You will generally want to choose a partition key that has (1) a large distribution of values, to create even load across your cluster, and (2) is made up of values that are relatively "well known". By "well known", I mean something you either know in advance or something that can be computed easily and deterministically. For instance, you will have many users and will gather statistics over many days. While the the specific of days (encoded as, say, YYYY-MM-DD strings) can be easily determined based on a known start/end date range or query input, the set of all valid user IDs (assuming UUIDs or other non-incremental value, or hash) is much harder to determine without doing a scan of the entire cluster. Avoid doing partition key scans; aim for "exact" random access to your partitions.
Format of the partition key
The partition key is traditionally shown as a single column in many examples, but you can have a multi-column partition key. This can be useful when using date/time information as all or part of the key. You would aim to have as few unique values per column as possible, so that the set of values you need to enumerate is as small as possible, but as many values (or additional columns) as necessary to balance the I/O load and data distribution across the cluster.
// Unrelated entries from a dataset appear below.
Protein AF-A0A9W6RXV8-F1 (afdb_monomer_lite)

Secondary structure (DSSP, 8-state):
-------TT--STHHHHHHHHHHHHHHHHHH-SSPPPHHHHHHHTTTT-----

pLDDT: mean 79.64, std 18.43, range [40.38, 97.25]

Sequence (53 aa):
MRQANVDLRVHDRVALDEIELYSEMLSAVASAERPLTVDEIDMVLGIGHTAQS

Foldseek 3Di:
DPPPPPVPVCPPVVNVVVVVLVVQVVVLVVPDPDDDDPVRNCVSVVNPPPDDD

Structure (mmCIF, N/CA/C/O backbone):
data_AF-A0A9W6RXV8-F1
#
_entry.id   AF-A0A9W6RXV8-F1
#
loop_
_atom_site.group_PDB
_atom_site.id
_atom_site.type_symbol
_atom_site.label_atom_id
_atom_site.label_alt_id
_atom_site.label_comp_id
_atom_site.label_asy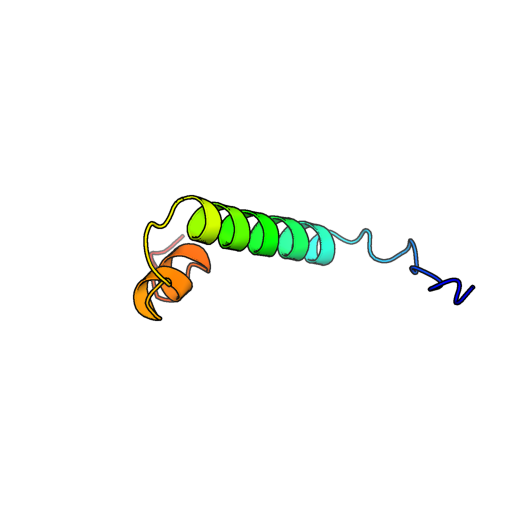m_id
_atom_site.label_entity_id
_atom_site.label_seq_id
_atom_site.pdbx_PDB_ins_code
_atom_site.Cartn_x
_atom_site.Cartn_y
_atom_site.Cartn_z
_atom_site.occupancy
_atom_site.B_iso_or_equiv
_atom_site.auth_seq_id
_atom_site.auth_comp_id
_atom_site.auth_asym_id
_atom_site.auth_atom_id
_atom_site.pdbx_PDB_model_num
ATOM 1 N N . MET A 1 1 ? -0.118 22.494 -22.367 1.00 42.50 1 MET A N 1
ATOM 2 C CA . MET A 1 1 ? -0.130 21.025 -22.209 1.00 42.50 1 MET A CA 1
ATOM 3 C C . MET A 1 1 ? 1.299 20.587 -21.922 1.00 42.50 1 MET A C 1
ATOM 5 O O . MET A 1 1 ? 2.113 20.603 -22.835 1.00 42.50 1 MET A O 1
ATOM 9 N N . ARG A 1 2 ? 1.659 20.324 -20.661 1.00 49.59 2 ARG A N 1
ATOM 10 C CA . ARG A 1 2 ? 2.998 19.825 -20.318 1.00 49.59 2 ARG A CA 1
ATOM 11 C C . ARG A 1 2 ? 3.034 18.364 -20.757 1.00 49.59 2 ARG A C 1
ATOM 13 O O . ARG A 1 2 ? 2.514 17.511 -20.050 1.00 49.59 2 ARG A O 1
ATOM 20 N N . GLN A 1 3 ? 3.544 18.100 -21.958 1.00 52.91 3 GLN A N 1
ATOM 21 C CA . GLN A 1 3 ? 3.900 16.746 -22.365 1.00 52.91 3 GLN A CA 1
ATOM 22 C C . GLN A 1 3 ? 5.013 16.315 -21.414 1.00 52.91 3 GLN A C 1
ATOM 24 O O . GLN A 1 3 ? 6.169 16.700 -21.582 1.00 52.91 3 GLN A O 1
ATOM 29 N N . ALA A 1 4 ? 4.644 15.615 -20.341 1.00 59.28 4 ALA A N 1
ATOM 30 C CA . ALA A 1 4 ? 5.601 14.806 -19.620 1.00 59.28 4 ALA A CA 1
ATOM 31 C C . ALA A 1 4 ? 6.141 13.844 -20.673 1.00 59.28 4 ALA A C 1
ATOM 33 O O . ALA A 1 4 ? 5.406 13.008 -21.193 1.00 59.28 4 ALA A O 1
ATOM 34 N N . ASN A 1 5 ? 7.385 14.067 -21.080 1.00 56.41 5 ASN A N 1
ATOM 35 C CA . ASN A 1 5 ? 8.153 13.088 -21.814 1.00 56.41 5 ASN A CA 1
ATOM 36 C C . ASN A 1 5 ? 8.328 11.924 -20.834 1.00 56.41 5 ASN A C 1
ATOM 38 O O . ASN A 1 5 ? 9.265 11.913 -20.041 1.00 56.41 5 ASN A O 1
ATOM 42 N N . VAL A 1 6 ? 7.305 11.067 -20.758 1.00 57.22 6 VAL A N 1
ATOM 43 C CA . VAL A 1 6 ? 7.362 9.803 -20.040 1.00 57.22 6 VAL A CA 1
ATOM 44 C C . VAL A 1 6 ? 8.394 9.021 -20.821 1.00 57.22 6 VAL A C 1
ATOM 46 O O . VAL A 1 6 ? 8.122 8.573 -21.932 1.00 57.22 6 VAL A O 1
ATOM 49 N N . ASP A 1 7 ? 9.614 9.000 -20.300 1.00 58.69 7 ASP A N 1
ATOM 50 C CA . ASP A 1 7 ? 10.707 8.258 -20.894 1.00 58.69 7 ASP A CA 1
ATOM 51 C C . ASP A 1 7 ? 10.278 6.787 -20.949 1.00 58.69 7 ASP A C 1
ATOM 53 O O . ASP A 1 7 ? 10.211 6.093 -19.937 1.00 58.69 7 ASP A O 1
ATOM 57 N N . LEU A 1 8 ? 9.915 6.316 -22.143 1.00 55.31 8 LEU A N 1
ATOM 58 C CA . LEU A 1 8 ? 9.411 4.960 -22.382 1.00 55.31 8 LEU A CA 1
ATOM 59 C C . LEU A 1 8 ? 10.491 3.884 -22.153 1.00 55.31 8 LEU A C 1
ATOM 61 O O . LEU A 1 8 ? 10.237 2.698 -22.346 1.00 55.31 8 LEU A O 1
ATOM 65 N N . ARG A 1 9 ? 11.706 4.283 -21.752 1.00 55.59 9 ARG A N 1
ATOM 66 C CA . ARG A 1 9 ? 12.794 3.388 -21.339 1.00 55.59 9 ARG A CA 1
ATOM 67 C C . ARG A 1 9 ? 12.664 2.928 -19.888 1.00 55.59 9 ARG A C 1
ATOM 69 O O . ARG A 1 9 ? 13.367 2.002 -19.504 1.00 55.59 9 ARG A O 1
ATOM 76 N N . VAL A 1 10 ? 11.739 3.500 -19.114 1.00 55.94 10 VAL A N 1
ATOM 77 C CA . VAL A 1 10 ? 11.381 3.072 -17.746 1.00 55.94 10 VAL A CA 1
ATOM 78 C C . VAL A 1 10 ? 10.436 1.849 -17.776 1.00 55.94 10 VAL A C 1
ATOM 80 O O . VAL A 1 10 ? 9.593 1.651 -16.912 1.00 55.94 10 VAL A O 1
ATOM 83 N N . HIS A 1 11 ? 10.578 0.995 -18.792 1.00 60.56 11 HIS A N 1
ATOM 84 C CA . HIS A 1 11 ? 10.028 -0.363 -18.825 1.00 60.56 11 HIS A CA 1
ATOM 85 C C . HIS A 1 11 ? 11.123 -1.383 -18.494 1.00 60.56 11 HIS A C 1
ATOM 87 O O . HIS A 1 11 ? 11.275 -2.405 -19.161 1.00 60.56 11 HIS A O 1
ATOM 93 N N . ASP A 1 12 ? 11.905 -1.076 -17.465 1.00 67.94 12 ASP A N 1
ATOM 94 C CA . ASP A 1 12 ? 12.886 -1.976 -16.882 1.00 67.94 12 ASP A CA 1
ATOM 95 C C .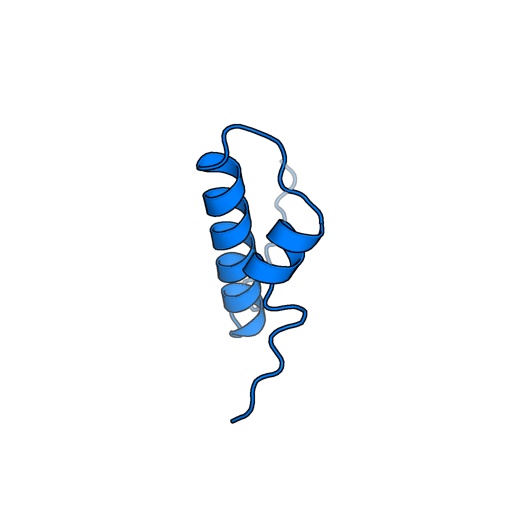 ASP A 1 12 ? 12.297 -2.421 -15.546 1.00 67.94 12 ASP A C 1
ATOM 97 O O . ASP A 1 12 ? 12.079 -1.590 -14.673 1.00 67.94 12 ASP A O 1
ATOM 101 N N . ARG A 1 13 ? 11.898 -3.690 -15.472 1.00 72.56 13 ARG A N 1
ATOM 102 C CA . ARG A 1 13 ? 11.227 -4.452 -14.392 1.00 72.56 13 ARG A CA 1
ATOM 103 C C . ARG A 1 13 ? 11.002 -3.745 -13.044 1.00 72.56 13 ARG A C 1
ATOM 105 O O . ARG A 1 13 ? 9.862 -3.695 -12.618 1.00 72.56 13 ARG A O 1
ATOM 112 N N . VAL A 1 14 ? 12.021 -3.112 -12.465 1.00 81.25 14 VAL A N 1
ATOM 113 C CA . VAL A 1 14 ? 11.937 -2.237 -11.279 1.00 81.25 14 VAL A CA 1
ATOM 114 C C . VAL A 1 14 ? 10.732 -1.290 -11.300 1.00 81.25 14 VAL A C 1
ATOM 116 O O . VAL A 1 14 ? 10.014 -1.194 -10.317 1.00 81.25 14 VAL A O 1
ATOM 119 N N . ALA A 1 15 ? 10.463 -0.606 -12.412 1.00 83.12 15 ALA A N 1
ATOM 120 C CA . ALA A 1 15 ? 9.341 0.333 -12.477 1.00 83.12 15 ALA A CA 1
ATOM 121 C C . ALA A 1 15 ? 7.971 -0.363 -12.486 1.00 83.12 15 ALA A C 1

For example, if you were to use a timestamp as your partition key, in 64-bit Java timestamp format, there are 1,000 possible partitions per second. Even though you can technically iterate over them, that may be more granular than you need or want. On the other side, if your partition key were simply the 4-digit year, then all of that year's events would go to the same partition (making it very large) and to the same set of replica nodes (hotspots, inefficient cluster use). By choosing a key that balances between these extremes, you can control the size of your partitions and also the number of partitions you must access in order to satisfy a query.
Also consider what you'll do when you ever want to delete old data. The easiest means (within a single column family/table) is to delete an entire partition as this helps avoid accumulating individual column tombstones. If you ever want to run an operation like "delete all data older than 2013" then you definitely don't want to bury the date deep down in the data and would rather have it as part of your partition key.
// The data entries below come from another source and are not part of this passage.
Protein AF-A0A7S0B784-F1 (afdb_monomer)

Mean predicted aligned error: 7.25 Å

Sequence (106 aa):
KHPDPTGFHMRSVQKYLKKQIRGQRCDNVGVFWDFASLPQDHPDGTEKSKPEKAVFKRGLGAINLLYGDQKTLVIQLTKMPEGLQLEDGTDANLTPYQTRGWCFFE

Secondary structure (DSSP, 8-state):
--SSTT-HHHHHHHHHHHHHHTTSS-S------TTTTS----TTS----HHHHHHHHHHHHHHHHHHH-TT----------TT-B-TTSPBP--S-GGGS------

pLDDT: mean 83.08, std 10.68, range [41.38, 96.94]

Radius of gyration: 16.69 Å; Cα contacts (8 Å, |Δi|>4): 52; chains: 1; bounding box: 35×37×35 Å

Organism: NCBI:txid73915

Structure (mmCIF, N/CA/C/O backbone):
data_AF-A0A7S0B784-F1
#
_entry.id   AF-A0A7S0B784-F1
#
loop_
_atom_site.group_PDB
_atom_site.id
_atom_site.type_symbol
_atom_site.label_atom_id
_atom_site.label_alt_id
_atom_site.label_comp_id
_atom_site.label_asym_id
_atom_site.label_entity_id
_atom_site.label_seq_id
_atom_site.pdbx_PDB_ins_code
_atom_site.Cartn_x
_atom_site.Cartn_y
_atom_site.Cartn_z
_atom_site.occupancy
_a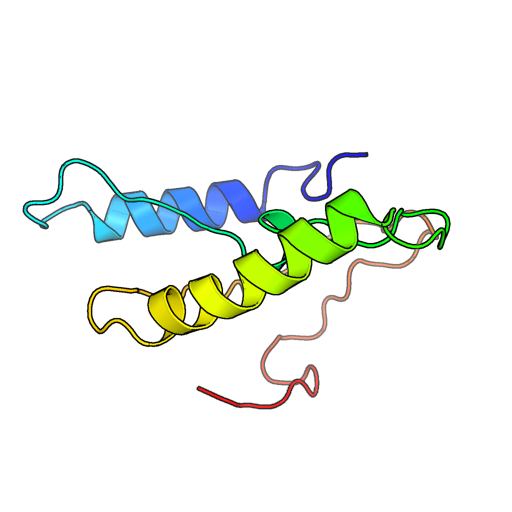tom_site.B_iso_or_equiv
_atom_site.auth_seq_id
_atom_site.auth_comp_id
_atom_site.auth_asym_id
_atom_site.auth_atom_id
_atom_site.pdbx_PDB_model_num
ATOM 1 N N . LYS A 1 1 ? 15.145 -0.217 -3.249 1.00 61.69 1 LYS A N 1
ATOM 2 C CA . LYS A 1 1 ? 15.093 0.969 -2.354 1.00 61.69 1 LYS A CA 1
ATOM 3 C C . LYS A 1 1 ? 13.676 1.106 -1.803 1.00 61.69 1 LYS A C 1
ATOM 5 O O . LYS A 1 1 ? 12.759 0.627 -2.455 1.00 61.69 1 LYS A O 1
ATOM 10 N N . HIS A 1 2 ? 13.491 1.669 -0.607 1.00 72.94 2 HIS A N 1
ATOM 11 C CA . HIS A 1 2 ? 12.166 1.767 0.017 1.00 72.94 2 HIS A CA 1
ATOM 12 C C . HIS A 1 2 ? 11.297 2.834 -0.691 1.00 72.94 2 HIS A C 1
ATOM 14 O O . HIS A 1 2 ? 11.787 3.951 -0.855 1.00 72.94 2 HIS A O 1
ATOM 20 N N . PRO A 1 3 ? 10.043 2.531 -1.091 1.00 73.56 3 PRO A N 1
ATOM 21 C CA . PRO A 1 3 ? 9.190 3.444 -1.871 1.00 73.56 3 PRO A CA 1
ATOM 22 C C . PRO A 1 3 ? 8.625 4.628 -1.066 1.00 73.56 3 PRO A C 1
ATOM 24 O O . PRO A 1 3 ? 8.234 5.633 -1.644 1.00 73.56 3 PRO A O 1
ATOM 27 N N . ASP A 1 4 ? 8.612 4.541 0.265 1.00 84.12 4 ASP A N 1
ATOM 28 C CA . ASP A 1 4 ? 8.237 5.640 1.170 1.00 84.12 4 ASP A CA 1
ATOM 29 C C . ASP A 1 4 ? 9.405 5.946 2.125 1.00 84.12 4 ASP A C 1
ATOM 31 O O . ASP A 1 4 ? 9.375 5.536 3.286 1.00 84.12 4 ASP A O 1
ATOM 35 N N . PRO A 1 5 ? 10.510 6.546 1.643 1.00 82.31 5 PRO A N 1
ATOM 36 C CA . PRO A 1 5 ? 11.751 6.669 2.414 1.00 82.31 5 PRO A CA 1
ATOM 37 C C . PRO A 1 5 ? 11.595 7.566 3.645 1.00 82.31 5 PRO A C 1
ATOM 39 O O . PRO A 1 5 ? 12.274 7.366 4.648 1.00 82.31 5 PRO A O 1
ATOM 42 N N . THR A 1 6 ? 10.688 8.543 3.586 1.00 85.56 6 THR A N 1
ATOM 43 C CA . THR A 1 6 ? 10.405 9.426 4.718 1.00 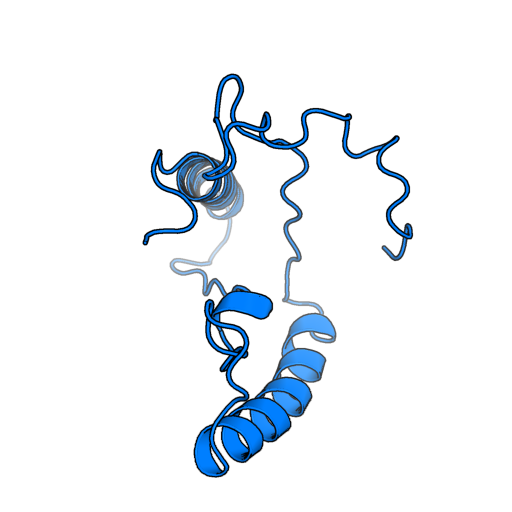85.56 6 THR A CA 1
ATOM 44 C C . THR A 1 6 ? 9.317 8.867 5.623 1.00 85.56 6 THR A C 1
ATOM 46 O O . THR A 1 6 ? 9.192 9.356 6.741 1.00 85.56 6 THR A O 1
ATOM 49 N N . GLY A 1 7 ? 8.533 7.868 5.198 1.00 89.12 7 GLY A N 1
ATOM 50 C CA . GLY A 1 7 ? 7.384 7.330 5.935 1.00 89.12 7 GLY A CA 1
ATOM 51 C C . GLY A 1 7 ? 6.132 8.217 5.872 1.00 89.12 7 GLY A C 1
ATOM 52 O O . GLY A 1 7 ? 5.272 8.126 6.752 1.00 89.12 7 GLY A O 1
ATOM 53 N N . PHE A 1 8 ? 6.050 9.142 4.912 1.00 91.25 8 PHE A N 1
ATOM 54 C CA . PHE A 1 8 ? 4.956 10.108 4.782 1.00 91.25 8 PHE A CA 1
ATOM 55 C C . PHE A 1 8 ? 3.604 9.417 4.570 1.00 91.25 8 PHE A C 1
ATOM 57 O O . PHE A 1 8 ? 2.624 9.728 5.262 1.00 91.25 8 PHE A O 1
ATOM 64 N N . HIS A 1 9 ? 3.554 8.454 3.650 1.00 89.50 9 HIS A N 1
ATOM 65 C CA . HIS A 1 9 ? 2.333 7.720 3.330 1.00 89.50 9 HIS A CA 1
ATOM 66 C C . HIS A 1 9 ? 1.934 6.818 4.499 1.00 89.50 9 HIS A C 1
ATOM 68 O O . HIS A 1 9 ? 0.793 6.882 4.967 1.00 89.50 9 HIS A O 1
ATOM 74 N N . MET A 1 10 ? 2.890 6.071 5.063 1.00 90.75 10 MET A N 1
ATOM 75 C CA . MET A 1 10 ? 2.617 5.189 6.201 1.00 90.75 10 MET A CA 1
ATOM 76 C C . MET A 1 10 ? 2.126 5.945 7.439 1.00 90.75 10 MET A C 1
ATOM 78 O O . MET A 1 10 ? 1.151 5.524 8.065 1.00 90.75 10 MET A O 1
ATOM 82 N N . ARG A 1 11 ? 2.718 7.101 7.774 1.00 93.38 11 ARG A N 1
ATOM 83 C CA . ARG A 1 11 ? 2.231 7.933 8.890 1.00 93.38 11 ARG A CA 1
ATOM 84 C C . ARG A 1 11 ? 0.822 8.468 8.645 1.00 93.38 11 ARG A C 1
ATOM 86 O O . ARG A 1 11 ? 0.034 8.559 9.589 1.00 93.38 11 ARG A O 1
ATOM 93 N N . SER A 1 12 ? 0.495 8.809 7.400 1.00 93.19 12 SER A N 1
ATOM 94 C CA . SER A 1 12 ? -0.837 9.296 7.024 1.00 93.19 12 SER A CA 1
ATOM 95 C C . SER A 1 12 ? -1.900 8.216 7.238 1.00 93.19 12 SER A C 1
ATOM 97 O O . SER A 1 12 ? -2.904 8.467 7.909 1.00 93.19 12 SER A O 1
ATOM 99 N N . VAL A 1 13 ? -1.632 6.992 6.773 1.00 92.12 13 VAL A N 1
ATOM 100 C CA . VAL A 1 13 ? -2.506 5.828 6.987 1.00 92.12 13 VAL A CA 1
ATOM 101 C C . VAL A 1 13 ? -2.649 5.516 8.476 1.00 92.12 13 VAL A C 1
ATOM 103 O O . VAL A 1 13 ? -3.765 5.392 8.973 1.00 92.12 13 VAL A O 1
ATOM 106 N N . GLN A 1 14 ? -1.548 5.471 9.231 1.00 91.69 14 GLN A N 1
ATOM 107 C CA . GLN A 1 14 ? -1.592 5.219 10.677 1.00 91.69 14 GLN A CA 1
ATOM 108 C C . GLN A 1 14 ? -2.446 6.250 11.425 1.00 91.69 14 GLN A C 1
ATOM 110 O O . GLN A 1 14 ? -3.220 5.891 12.314 1.00 91.69 14 GLN A O 1
ATOM 115 N N . LYS A 1 15 ? -2.323 7.538 11.080 1.00 92.19 15 LYS A N 1
ATOM 116 C CA . LYS A 1 15 ? -3.124 8.610 11.687 1.00 92.19 15 LYS A CA 1
ATOM 117 C C . LYS A 1 15 ? -4.613 8.434 11.393 1.00 92.19 15 LYS A C 1
ATOM 119 O O . LYS A 1 15 ? -5.429 8.680 12.281 1.00 92.19 15 LYS A O 1
ATOM 124 N N . TYR A 1 16 ? -4.957 8.020 10.175 1.00 91.44 16 TYR A N 1
ATOM 125 C CA . TYR A 1 16 ? -6.332 7.718 9.793 1.00 91.44 16 TYR A CA 1
ATOM 126 C C . TYR A 1 16 ? -6.876 6.506 10.562 1.00 91.44 16 TYR A C 1
ATOM 128 O O . TYR A 1 16 ? -7.887 6.629 11.250 1.00 91.44 16 TYR A O 1
ATOM 136 N N . LEU A 1 17 ? -6.162 5.376 10.548 1.00 89.81 17 LEU A N 1
ATOM 137 C CA . LEU A 1 17 ? -6.592 4.139 11.210 1.00 89.81 17 LEU A CA 1
ATOM 138 C C . LEU A 1 17 ? -6.781 4.319 12.720 1.00 89.81 17 LEU A C 1
ATOM 140 O O . LEU A 1 17 ? -7.793 3.888 13.264 1.00 89.81 17 LEU A O 1
ATOM 144 N N . LYS A 1 18 ? -5.876 5.040 13.398 1.00 88.75 18 LYS A N 1
ATOM 145 C CA . LYS A 1 18 ? -6.024 5.36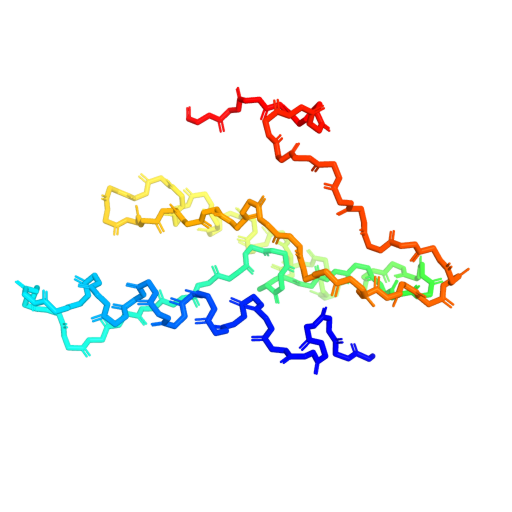0 14.831 1.00 88.75 18 LYS A CA 1
ATOM 146 C C . LYS A 1 18 ? -7.315 6.117 15.140 1.00 88.75 18 LYS A C 1
ATOM 148 O O . LYS A 1 18 ? -7.875 5.942 16.217 1.00 88.75 18 LYS A O 1
ATOM 153 N N . LYS A 1 19 ? -7.777 6.980 14.230 1.00 88.38 19 LYS A N 1
ATOM 154 C CA . LYS A 1 19 ? -9.054 7.688 14.384 1.00 88.38 19 LYS A CA 1
ATOM 155 C C . LYS A 1 19 ? -10.242 6.787 14.065 1.00 88.38 19 LYS A C 1
ATOM 157 O O . LYS A 1 19 ? -11.222 6.850 14.792 1.00 88.38 19 LYS A O 1
ATOM 162 N N . GLN A 1 20 ? -10.134 5.969 13.020 1.00 83.88 20 GLN A N 1
ATOM 163 C CA . GLN A 1 20 ? -11.205 5.086 12.559 1.00 83.88 20 GLN A CA 1
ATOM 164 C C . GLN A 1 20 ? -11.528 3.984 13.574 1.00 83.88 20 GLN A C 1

Choosing a row (clustering) key
Any additional columns in the primary key that are not part of the partition key become the row key within the partition, and the rows are clustered (ordered) by the sort order of the first of these columns.
That clustering/sorting is important, because it's generally the only native sorting you're going to get with Cassandra. Even if the partition key is down to the level of a specific hour or minute of a specific day, you might choose to cluster the rows by your millisecond timestamp or time UUID, to keep everything within that partition in chronological order.
You can still have additional columns, like your X/Y coordinates or user IDs, in your row keys -- in case it sounded like I was recommending that you put time (only) in both the partition and clustering keys.
Using X/Y coordinates
This part has nothing to do with Cassandra, but if you're heat-mapping the page, do be aware that people use different screens and devices at different resolutions. Unless you're doing pixel-perfect layout on your site (and hopefully you're using a fluid, responsive layout instead) then the X/Y coordinate of one user isn't going to match the X/Y coordinates from another user. They might not even match for the same user, if that user switches devices.
Consider mapping not by X/Y coordinate of the mouse, but perhaps the IDs of elements in the DOM. Have an ID for your "sidebar", "main menu", "main body div" and any specific elements you want to map. These would be string keys, not coordinate pairs, and while they'd still be triggered on mouse enter/leave/click the logged information doesn't depend or assume any particular screen geometry.
Perhaps you decide to include the element ID as part of the row or partition key, too.